Abstract:Reinforcement learning (RL) is a class of artificial intelligence algorithms being used to design adaptive optimal controllers through online learning. This paper presents a model-free, real-time, data-efficient Q-learning-based algorithm to solve the H$_{\infty}$ control of linear discrete-time systems. The computational complexity is shown to reduce from $\mathcal{O}(\underline{q}^3)$ in the literature to $\mathcal{O}(\underline{q}^2)$ in the proposed algorithm, where $\underline{q}$ is quadratic in the sum of the size of state variables, control inputs, and disturbance. An adaptive optimal controller is designed and the parameters of the action and critic networks are learned online without the knowledge of the system dynamics, making the proposed algorithm completely model-free. Also, a sufficient probing noise is only needed in the first iteration and does not affect the proposed algorithm. With no need for an initial stabilizing policy, the algorithm converges to the closed-form solution obtained by solving the Riccati equation. A simulation study is performed by applying the proposed algorithm to real-time control of an autonomous mobility-on-demand (AMoD) system for a real-world case study to evaluate the effectiveness of the proposed algorithm.
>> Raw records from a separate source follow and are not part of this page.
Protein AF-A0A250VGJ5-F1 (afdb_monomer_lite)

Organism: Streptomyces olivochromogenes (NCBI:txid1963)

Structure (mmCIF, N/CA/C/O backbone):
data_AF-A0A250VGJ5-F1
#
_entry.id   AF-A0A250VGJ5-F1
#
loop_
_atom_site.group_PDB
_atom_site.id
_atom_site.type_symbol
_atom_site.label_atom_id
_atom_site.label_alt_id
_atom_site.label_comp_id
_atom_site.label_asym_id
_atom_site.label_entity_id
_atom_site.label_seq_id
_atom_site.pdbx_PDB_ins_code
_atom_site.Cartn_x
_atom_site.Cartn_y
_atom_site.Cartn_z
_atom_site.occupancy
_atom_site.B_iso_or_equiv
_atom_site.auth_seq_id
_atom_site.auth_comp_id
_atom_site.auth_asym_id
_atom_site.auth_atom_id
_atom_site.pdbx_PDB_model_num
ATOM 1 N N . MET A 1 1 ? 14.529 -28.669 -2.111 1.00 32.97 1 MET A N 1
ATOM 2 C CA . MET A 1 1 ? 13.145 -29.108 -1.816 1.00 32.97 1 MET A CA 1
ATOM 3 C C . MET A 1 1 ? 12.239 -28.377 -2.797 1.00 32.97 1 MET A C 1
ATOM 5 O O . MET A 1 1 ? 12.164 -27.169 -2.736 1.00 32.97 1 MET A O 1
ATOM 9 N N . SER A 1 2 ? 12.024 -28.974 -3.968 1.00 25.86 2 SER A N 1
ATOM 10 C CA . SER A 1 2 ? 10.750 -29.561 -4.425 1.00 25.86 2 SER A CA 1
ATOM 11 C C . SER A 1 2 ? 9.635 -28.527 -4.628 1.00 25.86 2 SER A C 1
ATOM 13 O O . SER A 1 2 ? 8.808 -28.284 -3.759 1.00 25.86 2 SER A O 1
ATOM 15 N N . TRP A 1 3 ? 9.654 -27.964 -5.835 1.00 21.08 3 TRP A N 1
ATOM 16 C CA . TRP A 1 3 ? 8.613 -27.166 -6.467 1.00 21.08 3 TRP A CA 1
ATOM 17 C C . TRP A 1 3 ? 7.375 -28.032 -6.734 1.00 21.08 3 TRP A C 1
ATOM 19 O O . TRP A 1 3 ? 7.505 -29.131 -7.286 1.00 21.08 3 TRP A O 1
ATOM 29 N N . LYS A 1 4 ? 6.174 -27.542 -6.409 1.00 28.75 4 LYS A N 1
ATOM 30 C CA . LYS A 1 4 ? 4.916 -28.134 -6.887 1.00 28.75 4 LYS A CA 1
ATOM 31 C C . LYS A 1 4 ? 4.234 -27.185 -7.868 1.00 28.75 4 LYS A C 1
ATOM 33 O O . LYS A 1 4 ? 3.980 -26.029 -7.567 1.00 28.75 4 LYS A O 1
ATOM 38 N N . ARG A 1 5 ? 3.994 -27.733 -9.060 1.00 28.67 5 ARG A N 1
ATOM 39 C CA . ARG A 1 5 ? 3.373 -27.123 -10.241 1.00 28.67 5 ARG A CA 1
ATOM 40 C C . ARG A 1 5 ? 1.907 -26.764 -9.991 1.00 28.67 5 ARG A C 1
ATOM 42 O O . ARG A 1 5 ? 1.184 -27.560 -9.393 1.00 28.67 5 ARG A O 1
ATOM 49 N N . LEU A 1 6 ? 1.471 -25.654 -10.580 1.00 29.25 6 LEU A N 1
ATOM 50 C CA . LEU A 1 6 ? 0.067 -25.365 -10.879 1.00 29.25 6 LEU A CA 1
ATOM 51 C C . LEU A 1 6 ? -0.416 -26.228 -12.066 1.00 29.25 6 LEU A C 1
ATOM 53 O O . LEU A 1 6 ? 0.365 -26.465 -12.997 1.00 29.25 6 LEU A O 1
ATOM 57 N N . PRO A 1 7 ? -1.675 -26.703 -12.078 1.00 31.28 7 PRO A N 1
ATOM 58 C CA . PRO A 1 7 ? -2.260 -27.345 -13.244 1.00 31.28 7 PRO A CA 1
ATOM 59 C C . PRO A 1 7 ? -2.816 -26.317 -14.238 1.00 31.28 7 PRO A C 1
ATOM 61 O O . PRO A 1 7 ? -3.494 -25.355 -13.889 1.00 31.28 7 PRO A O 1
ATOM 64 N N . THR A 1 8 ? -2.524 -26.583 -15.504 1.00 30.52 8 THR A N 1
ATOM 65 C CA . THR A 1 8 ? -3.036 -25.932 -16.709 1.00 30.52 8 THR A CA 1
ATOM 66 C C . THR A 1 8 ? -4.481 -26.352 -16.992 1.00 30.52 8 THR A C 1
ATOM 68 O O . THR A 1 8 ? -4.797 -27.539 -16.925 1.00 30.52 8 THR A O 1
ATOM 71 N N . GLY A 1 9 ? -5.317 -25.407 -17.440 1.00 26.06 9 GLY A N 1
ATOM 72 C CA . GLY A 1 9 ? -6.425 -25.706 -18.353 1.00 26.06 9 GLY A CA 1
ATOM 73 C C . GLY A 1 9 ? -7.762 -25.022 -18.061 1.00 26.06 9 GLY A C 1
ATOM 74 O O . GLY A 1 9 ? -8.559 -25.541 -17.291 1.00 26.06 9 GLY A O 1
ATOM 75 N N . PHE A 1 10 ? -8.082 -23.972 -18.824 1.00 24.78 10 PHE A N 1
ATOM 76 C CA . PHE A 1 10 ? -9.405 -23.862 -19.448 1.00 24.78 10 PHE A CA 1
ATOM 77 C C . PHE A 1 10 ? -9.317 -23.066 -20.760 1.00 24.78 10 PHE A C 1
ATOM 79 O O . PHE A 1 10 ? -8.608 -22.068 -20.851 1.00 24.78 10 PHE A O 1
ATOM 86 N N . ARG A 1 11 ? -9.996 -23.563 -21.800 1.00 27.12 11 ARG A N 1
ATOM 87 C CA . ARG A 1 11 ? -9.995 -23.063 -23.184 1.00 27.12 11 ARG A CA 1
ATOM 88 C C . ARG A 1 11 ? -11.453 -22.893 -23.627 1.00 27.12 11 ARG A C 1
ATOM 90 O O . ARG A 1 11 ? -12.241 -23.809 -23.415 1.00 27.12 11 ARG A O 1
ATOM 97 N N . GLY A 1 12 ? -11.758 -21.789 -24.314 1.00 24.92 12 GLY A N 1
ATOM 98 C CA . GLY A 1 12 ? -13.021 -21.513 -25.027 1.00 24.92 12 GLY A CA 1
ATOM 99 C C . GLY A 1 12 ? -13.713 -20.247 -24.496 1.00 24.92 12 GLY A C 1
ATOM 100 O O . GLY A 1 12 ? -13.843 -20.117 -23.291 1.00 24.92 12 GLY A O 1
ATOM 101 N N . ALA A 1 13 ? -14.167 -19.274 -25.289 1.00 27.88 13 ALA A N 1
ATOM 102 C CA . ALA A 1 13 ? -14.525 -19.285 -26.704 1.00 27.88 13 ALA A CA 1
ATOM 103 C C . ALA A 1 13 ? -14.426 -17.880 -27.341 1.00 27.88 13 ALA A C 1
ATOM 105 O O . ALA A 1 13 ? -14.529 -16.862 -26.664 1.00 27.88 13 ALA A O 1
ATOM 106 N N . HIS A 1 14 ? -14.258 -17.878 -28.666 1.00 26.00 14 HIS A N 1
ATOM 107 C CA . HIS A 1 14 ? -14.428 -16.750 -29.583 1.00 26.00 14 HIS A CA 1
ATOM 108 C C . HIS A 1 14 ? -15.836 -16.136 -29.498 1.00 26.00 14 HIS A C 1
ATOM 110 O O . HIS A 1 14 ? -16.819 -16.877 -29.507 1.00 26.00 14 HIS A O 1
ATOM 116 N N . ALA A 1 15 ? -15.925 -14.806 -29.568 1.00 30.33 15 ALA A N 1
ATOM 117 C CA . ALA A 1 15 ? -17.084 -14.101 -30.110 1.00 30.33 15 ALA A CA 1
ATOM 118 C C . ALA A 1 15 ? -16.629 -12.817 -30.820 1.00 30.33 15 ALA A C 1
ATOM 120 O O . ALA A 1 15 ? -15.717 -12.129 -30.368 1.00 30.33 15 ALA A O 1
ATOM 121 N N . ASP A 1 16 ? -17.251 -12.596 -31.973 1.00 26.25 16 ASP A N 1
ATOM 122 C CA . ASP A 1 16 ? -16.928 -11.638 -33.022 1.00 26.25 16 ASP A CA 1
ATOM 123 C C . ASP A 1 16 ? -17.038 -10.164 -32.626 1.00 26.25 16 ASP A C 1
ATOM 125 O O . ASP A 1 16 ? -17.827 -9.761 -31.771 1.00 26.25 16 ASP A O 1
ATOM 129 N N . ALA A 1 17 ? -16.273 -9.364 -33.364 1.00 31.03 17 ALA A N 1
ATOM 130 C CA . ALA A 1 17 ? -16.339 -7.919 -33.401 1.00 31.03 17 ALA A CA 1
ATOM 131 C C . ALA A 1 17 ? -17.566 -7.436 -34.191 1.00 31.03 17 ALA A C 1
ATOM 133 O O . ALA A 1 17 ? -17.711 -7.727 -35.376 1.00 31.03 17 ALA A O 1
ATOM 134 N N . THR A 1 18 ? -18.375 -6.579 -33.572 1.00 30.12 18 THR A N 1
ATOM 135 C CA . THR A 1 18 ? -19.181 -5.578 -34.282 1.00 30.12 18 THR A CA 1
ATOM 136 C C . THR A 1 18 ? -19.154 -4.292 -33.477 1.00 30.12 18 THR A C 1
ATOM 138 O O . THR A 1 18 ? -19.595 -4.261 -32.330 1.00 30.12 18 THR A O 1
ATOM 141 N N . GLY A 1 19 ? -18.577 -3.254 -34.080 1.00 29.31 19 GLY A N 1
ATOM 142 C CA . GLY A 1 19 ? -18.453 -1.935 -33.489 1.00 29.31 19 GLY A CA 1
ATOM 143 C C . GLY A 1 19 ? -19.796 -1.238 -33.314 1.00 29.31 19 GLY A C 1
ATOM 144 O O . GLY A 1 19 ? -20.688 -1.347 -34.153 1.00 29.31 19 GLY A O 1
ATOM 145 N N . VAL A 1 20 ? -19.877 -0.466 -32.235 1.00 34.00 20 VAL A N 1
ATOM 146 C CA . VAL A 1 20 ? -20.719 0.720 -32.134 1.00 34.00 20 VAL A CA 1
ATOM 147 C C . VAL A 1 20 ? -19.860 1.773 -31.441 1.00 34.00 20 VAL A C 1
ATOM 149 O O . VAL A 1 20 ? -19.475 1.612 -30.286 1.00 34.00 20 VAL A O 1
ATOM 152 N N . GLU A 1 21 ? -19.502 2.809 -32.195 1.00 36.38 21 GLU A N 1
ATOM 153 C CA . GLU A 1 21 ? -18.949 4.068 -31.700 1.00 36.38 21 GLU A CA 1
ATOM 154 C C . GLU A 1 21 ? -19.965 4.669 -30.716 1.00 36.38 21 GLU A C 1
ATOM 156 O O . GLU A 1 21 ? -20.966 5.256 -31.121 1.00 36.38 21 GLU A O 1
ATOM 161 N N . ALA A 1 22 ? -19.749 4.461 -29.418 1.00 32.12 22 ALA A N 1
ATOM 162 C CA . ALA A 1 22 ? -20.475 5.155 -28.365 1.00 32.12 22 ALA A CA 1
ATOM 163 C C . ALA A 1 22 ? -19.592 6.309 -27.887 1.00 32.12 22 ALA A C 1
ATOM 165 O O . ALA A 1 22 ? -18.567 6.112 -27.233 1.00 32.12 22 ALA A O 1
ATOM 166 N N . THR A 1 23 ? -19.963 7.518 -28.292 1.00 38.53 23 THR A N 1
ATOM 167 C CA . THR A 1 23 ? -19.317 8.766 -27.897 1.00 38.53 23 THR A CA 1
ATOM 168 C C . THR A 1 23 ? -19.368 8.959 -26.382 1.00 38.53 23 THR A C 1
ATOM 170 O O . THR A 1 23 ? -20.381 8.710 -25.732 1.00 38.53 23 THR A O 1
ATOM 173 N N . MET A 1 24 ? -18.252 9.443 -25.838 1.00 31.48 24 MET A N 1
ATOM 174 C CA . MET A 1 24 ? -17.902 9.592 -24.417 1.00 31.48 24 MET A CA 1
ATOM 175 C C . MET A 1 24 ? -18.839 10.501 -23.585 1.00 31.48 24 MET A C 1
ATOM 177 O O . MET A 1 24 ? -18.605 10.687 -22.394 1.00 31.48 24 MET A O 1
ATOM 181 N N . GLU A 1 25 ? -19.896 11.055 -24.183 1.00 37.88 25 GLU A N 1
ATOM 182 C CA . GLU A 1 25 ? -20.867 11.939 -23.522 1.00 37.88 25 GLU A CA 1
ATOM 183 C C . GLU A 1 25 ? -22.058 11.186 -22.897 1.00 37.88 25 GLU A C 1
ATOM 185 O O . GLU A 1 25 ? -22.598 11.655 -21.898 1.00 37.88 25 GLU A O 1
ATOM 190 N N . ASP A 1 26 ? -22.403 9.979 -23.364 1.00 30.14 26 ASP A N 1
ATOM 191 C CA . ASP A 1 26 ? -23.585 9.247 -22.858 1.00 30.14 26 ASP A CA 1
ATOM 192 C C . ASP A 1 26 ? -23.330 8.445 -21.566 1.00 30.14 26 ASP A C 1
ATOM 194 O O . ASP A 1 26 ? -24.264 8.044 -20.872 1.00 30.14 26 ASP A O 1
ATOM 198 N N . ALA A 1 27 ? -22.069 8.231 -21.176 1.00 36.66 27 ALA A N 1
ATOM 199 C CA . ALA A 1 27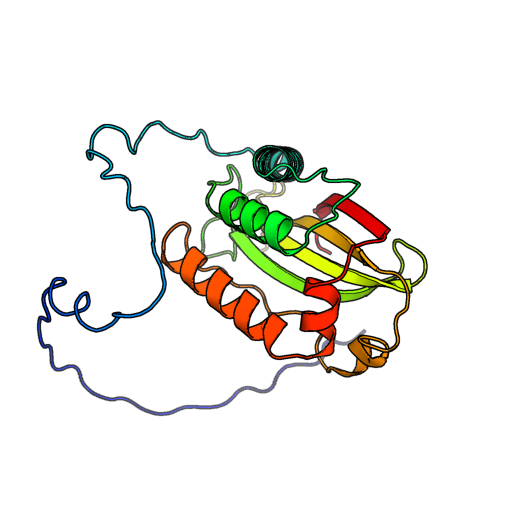 ? -21.743 7.494 -19.950 1.00 36.66 27 ALA A CA 1
ATOM 200 C C . ALA A 1 27 ? -21.879 8.339 -18.665 1.00 36.66 27 ALA A C 1
ATOM 202 O O . ALA A 1 27 ? -21.802 7.799 -17.559 1.00 36.66 27 ALA A O 1
ATOM 203 N N . VAL A 1 28 ? -22.080 9.656 -18.785 1.00 39.59 28 VAL A N 1
ATOM 204 C CA . VAL A 1 28 ? -22.053 10.586 -17.642 1.00 39.59 28 VAL A CA 1
ATOM 205 C C . VAL A 1 28 ? -23.437 10.780 -16.997 1.00 39.59 28 VAL A C 1
ATOM 207 O O . VAL A 1 28 ? -23.513 11.152 -15.827 1.00 39.59 28 VAL A O 1
ATOM 210 N N . GLU A 1 29 ? -24.544 10.442 -17.668 1.00 33.12 29 GLU A N 1
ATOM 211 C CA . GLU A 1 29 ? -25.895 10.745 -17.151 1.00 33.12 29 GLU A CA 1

What problem does this paper attempt to address?
### Problems the paper attempts to solve
This paper aims to solve the H∞ control problem of linear discrete - time systems, especially for the real - time control requirements in the Autonomous Mobility - on - Demand (AMoD) system. Specifically, the paper proposes a model - free, real - time, and data - efficient Q - learning algorithm based on Reinforcement Learning (RL) to solve the H∞ control problem. The following are the main objectives of the paper:
1. **Model - free control**: Design a fully model - free adaptive optimal controller that can learn parameters online without knowing the system dynamics.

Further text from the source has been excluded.